He was first identified as a Mau Mau fighter before being sent to Manyani camp, a name that became synonymous with suffering. There, he said, he underwent humiliating and sickening abuse.
First he was pushed through a cattle dip. Then he was beaten around the back of his head until he fell unconscious. “But the worst punishment was carrying overflowing buckets from the cells,” he said, in the Kikuyu language of his tribe. “We were made to carry them on our heads. The guards would make us run so the excrement would run down our faces. It stank and made our eyes sting. We were all ill, all the time.” In a sworn statement collected by human rights activists, he details other abuses at Manyani, which he described as “hell on earth”. The screams of other inmates turned the camp into a lunatic asylum, he said. Their days would be spent digging rocks from the ground. One of the white guards would force young inmates to carry him on their backs, as if they were horses.

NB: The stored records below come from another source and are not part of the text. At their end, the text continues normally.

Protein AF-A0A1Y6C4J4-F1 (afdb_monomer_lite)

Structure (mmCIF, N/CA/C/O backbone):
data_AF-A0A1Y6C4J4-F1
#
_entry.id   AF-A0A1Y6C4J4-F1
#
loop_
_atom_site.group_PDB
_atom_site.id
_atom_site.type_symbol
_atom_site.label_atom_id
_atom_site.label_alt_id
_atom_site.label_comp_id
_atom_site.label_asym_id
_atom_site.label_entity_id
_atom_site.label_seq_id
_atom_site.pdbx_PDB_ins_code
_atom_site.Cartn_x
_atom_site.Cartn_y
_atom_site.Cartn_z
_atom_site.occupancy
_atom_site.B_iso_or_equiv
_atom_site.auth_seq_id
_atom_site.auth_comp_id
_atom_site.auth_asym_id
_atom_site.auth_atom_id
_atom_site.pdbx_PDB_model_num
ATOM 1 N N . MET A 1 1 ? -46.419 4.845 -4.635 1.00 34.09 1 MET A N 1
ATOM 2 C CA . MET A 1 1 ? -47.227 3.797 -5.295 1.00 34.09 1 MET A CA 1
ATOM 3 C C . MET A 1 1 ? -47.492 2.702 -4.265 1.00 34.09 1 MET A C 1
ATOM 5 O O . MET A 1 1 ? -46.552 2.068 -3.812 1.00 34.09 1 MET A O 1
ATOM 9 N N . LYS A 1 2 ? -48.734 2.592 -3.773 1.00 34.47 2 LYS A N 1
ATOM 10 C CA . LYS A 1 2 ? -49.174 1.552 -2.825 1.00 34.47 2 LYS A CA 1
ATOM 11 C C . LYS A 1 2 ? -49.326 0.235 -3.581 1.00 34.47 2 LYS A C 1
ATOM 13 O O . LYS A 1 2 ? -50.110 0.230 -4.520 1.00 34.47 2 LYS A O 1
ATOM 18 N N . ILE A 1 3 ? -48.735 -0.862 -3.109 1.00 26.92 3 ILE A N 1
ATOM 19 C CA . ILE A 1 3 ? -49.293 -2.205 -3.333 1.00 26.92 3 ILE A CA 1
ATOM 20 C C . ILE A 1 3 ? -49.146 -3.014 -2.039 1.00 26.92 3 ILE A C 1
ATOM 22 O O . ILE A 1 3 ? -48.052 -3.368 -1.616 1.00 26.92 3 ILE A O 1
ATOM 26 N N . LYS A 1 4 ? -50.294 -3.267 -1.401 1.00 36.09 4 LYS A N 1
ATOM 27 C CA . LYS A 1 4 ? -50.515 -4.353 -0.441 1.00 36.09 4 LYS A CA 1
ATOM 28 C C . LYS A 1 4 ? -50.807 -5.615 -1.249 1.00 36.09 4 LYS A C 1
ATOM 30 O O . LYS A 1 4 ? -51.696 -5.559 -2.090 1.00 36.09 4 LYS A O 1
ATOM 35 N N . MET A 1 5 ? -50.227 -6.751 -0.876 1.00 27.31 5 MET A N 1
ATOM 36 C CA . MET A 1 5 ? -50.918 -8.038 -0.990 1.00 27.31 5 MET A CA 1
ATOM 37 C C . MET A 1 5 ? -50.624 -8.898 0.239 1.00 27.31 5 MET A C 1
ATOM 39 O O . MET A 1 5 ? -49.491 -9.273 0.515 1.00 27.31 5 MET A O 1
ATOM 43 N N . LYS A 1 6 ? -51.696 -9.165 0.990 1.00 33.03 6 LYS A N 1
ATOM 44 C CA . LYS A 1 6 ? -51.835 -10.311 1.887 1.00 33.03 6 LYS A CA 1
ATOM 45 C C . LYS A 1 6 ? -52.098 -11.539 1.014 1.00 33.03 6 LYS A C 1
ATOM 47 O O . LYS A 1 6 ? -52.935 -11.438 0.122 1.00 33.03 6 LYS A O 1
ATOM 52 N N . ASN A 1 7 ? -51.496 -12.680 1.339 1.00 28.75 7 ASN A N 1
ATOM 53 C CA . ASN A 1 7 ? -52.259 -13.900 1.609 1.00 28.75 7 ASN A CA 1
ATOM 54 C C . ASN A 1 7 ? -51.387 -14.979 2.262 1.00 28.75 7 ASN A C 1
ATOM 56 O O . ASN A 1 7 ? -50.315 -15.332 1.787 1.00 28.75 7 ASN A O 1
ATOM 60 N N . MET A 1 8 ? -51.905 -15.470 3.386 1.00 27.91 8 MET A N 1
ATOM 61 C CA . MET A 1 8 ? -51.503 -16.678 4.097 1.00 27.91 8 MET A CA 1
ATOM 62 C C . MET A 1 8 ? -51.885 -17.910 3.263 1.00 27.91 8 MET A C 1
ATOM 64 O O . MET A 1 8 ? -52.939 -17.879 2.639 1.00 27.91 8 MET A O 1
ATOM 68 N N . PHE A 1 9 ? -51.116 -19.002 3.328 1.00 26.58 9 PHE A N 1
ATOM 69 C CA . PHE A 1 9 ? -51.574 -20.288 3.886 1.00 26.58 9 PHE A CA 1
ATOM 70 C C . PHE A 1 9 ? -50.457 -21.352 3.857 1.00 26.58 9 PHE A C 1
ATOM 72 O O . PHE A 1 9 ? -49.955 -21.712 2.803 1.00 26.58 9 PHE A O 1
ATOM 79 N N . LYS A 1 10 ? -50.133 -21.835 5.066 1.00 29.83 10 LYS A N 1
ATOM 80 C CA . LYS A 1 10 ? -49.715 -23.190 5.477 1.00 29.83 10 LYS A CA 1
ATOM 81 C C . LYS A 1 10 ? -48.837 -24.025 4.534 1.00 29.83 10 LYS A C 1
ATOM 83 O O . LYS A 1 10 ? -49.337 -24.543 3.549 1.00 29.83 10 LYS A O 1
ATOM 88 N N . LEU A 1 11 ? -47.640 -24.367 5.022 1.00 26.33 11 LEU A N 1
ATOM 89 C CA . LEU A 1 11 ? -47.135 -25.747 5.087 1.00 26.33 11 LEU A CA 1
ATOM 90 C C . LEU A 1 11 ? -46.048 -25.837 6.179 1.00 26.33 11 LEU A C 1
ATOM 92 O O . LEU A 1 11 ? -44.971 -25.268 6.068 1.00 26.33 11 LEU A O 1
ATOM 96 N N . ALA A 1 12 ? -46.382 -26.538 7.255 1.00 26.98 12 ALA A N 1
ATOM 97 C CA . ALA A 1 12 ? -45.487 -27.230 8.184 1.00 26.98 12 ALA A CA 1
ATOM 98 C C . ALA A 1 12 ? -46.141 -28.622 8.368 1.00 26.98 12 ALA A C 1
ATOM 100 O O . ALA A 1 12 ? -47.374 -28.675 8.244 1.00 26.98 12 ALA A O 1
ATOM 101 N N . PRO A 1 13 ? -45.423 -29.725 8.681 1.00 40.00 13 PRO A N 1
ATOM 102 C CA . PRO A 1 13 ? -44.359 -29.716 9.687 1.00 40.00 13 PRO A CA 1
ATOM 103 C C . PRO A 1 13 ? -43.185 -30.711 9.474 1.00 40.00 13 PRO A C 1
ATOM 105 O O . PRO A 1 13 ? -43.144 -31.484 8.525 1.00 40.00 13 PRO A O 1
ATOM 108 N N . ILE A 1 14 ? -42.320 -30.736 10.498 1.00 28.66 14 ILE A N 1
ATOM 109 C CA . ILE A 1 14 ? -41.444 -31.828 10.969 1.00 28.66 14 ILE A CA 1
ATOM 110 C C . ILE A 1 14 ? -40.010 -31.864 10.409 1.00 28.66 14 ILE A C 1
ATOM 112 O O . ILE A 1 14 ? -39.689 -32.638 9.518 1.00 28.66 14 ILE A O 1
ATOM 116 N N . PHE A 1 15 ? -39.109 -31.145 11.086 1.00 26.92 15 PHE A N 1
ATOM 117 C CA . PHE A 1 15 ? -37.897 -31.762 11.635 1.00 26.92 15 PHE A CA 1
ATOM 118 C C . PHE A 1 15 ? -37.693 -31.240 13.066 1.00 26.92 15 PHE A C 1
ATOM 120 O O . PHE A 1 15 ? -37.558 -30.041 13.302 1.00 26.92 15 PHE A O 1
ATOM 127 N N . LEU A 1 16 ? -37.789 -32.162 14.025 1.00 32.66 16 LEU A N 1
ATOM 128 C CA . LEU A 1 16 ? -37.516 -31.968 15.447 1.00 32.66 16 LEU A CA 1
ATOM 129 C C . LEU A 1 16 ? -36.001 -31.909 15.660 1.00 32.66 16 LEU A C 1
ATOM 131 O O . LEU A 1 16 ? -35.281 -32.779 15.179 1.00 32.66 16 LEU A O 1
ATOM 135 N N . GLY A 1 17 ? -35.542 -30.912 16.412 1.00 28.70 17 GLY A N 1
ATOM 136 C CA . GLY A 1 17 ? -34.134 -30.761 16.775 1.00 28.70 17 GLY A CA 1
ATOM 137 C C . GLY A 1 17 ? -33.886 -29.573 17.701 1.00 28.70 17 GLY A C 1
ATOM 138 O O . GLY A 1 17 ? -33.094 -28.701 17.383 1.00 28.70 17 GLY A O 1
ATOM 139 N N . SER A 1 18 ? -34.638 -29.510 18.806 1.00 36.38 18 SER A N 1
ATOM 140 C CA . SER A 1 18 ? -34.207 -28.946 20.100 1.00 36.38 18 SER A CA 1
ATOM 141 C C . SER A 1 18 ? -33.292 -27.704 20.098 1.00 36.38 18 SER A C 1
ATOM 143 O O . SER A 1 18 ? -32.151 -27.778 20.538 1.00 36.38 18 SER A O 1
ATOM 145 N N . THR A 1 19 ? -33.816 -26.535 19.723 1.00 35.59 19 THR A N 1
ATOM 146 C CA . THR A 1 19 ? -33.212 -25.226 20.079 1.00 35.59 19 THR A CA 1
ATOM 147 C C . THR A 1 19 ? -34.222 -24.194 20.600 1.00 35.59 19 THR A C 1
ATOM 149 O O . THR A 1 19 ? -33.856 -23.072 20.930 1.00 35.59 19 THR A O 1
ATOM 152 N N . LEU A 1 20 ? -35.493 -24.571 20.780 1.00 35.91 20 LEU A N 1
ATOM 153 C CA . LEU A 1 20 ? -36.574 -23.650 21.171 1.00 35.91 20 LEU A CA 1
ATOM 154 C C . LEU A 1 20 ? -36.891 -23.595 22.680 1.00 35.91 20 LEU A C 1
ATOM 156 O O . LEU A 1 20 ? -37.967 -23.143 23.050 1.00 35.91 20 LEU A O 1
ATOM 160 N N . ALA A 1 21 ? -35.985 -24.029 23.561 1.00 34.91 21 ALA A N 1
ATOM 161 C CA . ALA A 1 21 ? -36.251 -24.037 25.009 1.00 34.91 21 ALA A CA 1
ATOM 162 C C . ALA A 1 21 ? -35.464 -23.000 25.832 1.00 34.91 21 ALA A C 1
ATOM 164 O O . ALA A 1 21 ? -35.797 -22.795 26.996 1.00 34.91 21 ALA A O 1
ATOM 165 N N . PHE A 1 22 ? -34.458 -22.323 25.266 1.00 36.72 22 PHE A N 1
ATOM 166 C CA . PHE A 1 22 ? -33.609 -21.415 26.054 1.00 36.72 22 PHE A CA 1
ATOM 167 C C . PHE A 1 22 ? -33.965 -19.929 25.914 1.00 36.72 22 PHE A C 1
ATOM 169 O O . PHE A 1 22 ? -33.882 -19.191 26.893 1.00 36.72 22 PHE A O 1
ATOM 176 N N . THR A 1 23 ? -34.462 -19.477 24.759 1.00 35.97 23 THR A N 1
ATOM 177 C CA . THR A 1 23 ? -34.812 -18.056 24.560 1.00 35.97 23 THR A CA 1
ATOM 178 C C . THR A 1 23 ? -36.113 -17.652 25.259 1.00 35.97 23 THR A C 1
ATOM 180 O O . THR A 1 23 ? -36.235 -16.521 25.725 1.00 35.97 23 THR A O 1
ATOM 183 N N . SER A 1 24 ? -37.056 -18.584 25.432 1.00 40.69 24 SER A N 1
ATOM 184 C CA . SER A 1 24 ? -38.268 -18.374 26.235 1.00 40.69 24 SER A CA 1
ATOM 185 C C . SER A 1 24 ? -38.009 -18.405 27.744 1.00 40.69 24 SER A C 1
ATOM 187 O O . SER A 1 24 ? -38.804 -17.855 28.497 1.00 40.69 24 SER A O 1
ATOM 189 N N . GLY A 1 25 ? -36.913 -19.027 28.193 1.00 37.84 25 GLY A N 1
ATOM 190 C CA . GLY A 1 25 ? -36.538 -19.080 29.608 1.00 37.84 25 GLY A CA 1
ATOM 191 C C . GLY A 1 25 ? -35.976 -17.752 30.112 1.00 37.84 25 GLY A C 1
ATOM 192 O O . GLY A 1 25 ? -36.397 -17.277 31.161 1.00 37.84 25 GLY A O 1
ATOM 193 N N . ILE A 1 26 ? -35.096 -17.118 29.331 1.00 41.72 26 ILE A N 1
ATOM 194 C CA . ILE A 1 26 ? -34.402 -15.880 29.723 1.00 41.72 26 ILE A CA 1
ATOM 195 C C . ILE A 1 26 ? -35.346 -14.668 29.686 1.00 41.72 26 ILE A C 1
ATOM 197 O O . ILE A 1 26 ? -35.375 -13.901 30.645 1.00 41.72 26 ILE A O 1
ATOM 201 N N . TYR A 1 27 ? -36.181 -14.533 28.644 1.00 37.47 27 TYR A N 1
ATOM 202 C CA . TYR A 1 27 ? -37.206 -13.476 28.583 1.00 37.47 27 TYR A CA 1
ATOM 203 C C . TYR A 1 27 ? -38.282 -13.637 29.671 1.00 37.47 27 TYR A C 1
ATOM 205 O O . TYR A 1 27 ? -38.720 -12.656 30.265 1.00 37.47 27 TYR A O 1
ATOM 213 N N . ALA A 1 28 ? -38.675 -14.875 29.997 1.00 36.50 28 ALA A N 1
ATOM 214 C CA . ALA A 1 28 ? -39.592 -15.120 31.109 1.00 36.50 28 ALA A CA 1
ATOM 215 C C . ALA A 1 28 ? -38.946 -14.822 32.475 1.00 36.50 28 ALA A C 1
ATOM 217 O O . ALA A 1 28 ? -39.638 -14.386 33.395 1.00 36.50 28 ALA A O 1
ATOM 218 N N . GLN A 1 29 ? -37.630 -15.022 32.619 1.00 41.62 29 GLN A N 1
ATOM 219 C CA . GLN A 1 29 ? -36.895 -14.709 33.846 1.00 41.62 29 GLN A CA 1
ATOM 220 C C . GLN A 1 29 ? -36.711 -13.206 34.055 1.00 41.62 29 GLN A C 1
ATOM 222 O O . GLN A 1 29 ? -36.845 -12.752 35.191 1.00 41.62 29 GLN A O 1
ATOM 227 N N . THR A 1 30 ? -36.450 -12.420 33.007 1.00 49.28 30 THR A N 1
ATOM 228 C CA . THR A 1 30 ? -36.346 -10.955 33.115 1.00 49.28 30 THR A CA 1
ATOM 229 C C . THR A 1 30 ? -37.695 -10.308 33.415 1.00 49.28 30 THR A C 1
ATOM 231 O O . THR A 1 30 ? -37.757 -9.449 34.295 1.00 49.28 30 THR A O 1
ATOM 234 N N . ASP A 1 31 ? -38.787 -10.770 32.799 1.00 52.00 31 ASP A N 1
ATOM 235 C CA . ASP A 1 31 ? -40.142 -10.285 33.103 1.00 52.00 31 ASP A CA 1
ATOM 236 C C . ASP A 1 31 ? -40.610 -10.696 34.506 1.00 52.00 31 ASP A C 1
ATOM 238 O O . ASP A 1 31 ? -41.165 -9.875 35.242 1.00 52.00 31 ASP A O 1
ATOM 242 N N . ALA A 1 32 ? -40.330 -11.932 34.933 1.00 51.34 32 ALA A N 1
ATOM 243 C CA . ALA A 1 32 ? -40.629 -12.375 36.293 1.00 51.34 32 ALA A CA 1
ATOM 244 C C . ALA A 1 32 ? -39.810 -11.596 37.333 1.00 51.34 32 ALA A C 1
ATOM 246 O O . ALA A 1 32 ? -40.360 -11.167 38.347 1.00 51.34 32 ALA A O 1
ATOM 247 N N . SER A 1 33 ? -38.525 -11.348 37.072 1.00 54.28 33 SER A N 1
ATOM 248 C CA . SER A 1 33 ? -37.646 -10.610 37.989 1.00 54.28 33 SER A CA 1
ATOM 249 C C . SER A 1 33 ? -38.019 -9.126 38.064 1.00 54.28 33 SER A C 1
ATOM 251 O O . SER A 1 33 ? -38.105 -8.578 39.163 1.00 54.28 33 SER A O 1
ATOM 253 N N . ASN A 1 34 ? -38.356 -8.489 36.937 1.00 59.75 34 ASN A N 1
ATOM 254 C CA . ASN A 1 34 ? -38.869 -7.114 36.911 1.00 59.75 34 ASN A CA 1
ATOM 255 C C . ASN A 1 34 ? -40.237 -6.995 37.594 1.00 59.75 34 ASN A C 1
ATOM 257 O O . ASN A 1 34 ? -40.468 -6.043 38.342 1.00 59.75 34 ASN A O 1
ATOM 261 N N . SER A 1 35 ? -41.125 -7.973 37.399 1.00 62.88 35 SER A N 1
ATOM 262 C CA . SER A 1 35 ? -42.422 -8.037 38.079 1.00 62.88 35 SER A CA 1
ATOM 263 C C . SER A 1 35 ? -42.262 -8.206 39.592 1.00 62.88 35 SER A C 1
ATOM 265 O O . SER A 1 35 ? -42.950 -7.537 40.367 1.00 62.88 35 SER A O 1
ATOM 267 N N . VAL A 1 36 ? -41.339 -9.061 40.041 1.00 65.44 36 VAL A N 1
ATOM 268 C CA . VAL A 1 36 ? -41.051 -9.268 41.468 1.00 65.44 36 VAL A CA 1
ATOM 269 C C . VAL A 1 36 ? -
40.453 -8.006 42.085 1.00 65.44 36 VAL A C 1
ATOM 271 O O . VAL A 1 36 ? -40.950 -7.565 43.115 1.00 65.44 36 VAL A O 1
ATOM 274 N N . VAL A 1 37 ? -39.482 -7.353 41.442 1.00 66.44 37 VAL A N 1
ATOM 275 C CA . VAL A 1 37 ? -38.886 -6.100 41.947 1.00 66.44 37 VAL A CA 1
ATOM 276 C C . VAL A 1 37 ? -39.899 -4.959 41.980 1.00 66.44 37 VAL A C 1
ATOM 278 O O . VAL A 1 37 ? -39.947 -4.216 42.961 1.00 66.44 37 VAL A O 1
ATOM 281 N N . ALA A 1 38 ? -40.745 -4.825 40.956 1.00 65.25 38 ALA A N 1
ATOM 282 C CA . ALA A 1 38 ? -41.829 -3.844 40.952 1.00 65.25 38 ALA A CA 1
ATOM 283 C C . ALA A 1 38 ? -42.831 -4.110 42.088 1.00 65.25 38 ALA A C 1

The lack of sanitation in an overcrowded camp of 16,000 — 10,000 more than it was designed for — caused an outbreak of typhoid. More than 100 died.
From there, Mr Mungai was transferred to the notorious Mwea camps, where brutal techniques were pioneered to forc Mau Mau fighters to confess.
Beatings were a daily occurrence as the white guards and their Kenyan counterparts began the final phase of putting down the rebellion, by extracting confessions. “It was years and years of hell,” said Mr Mungai. “I was a prisoner in my own country and no one ever apologised.”
It was 1958 by the time he was released. His body never recovered from the four years of beatings. Today, the 64-year-old walks with a limp, a permanent reminder of a boot in his right hip and his years in a British camp.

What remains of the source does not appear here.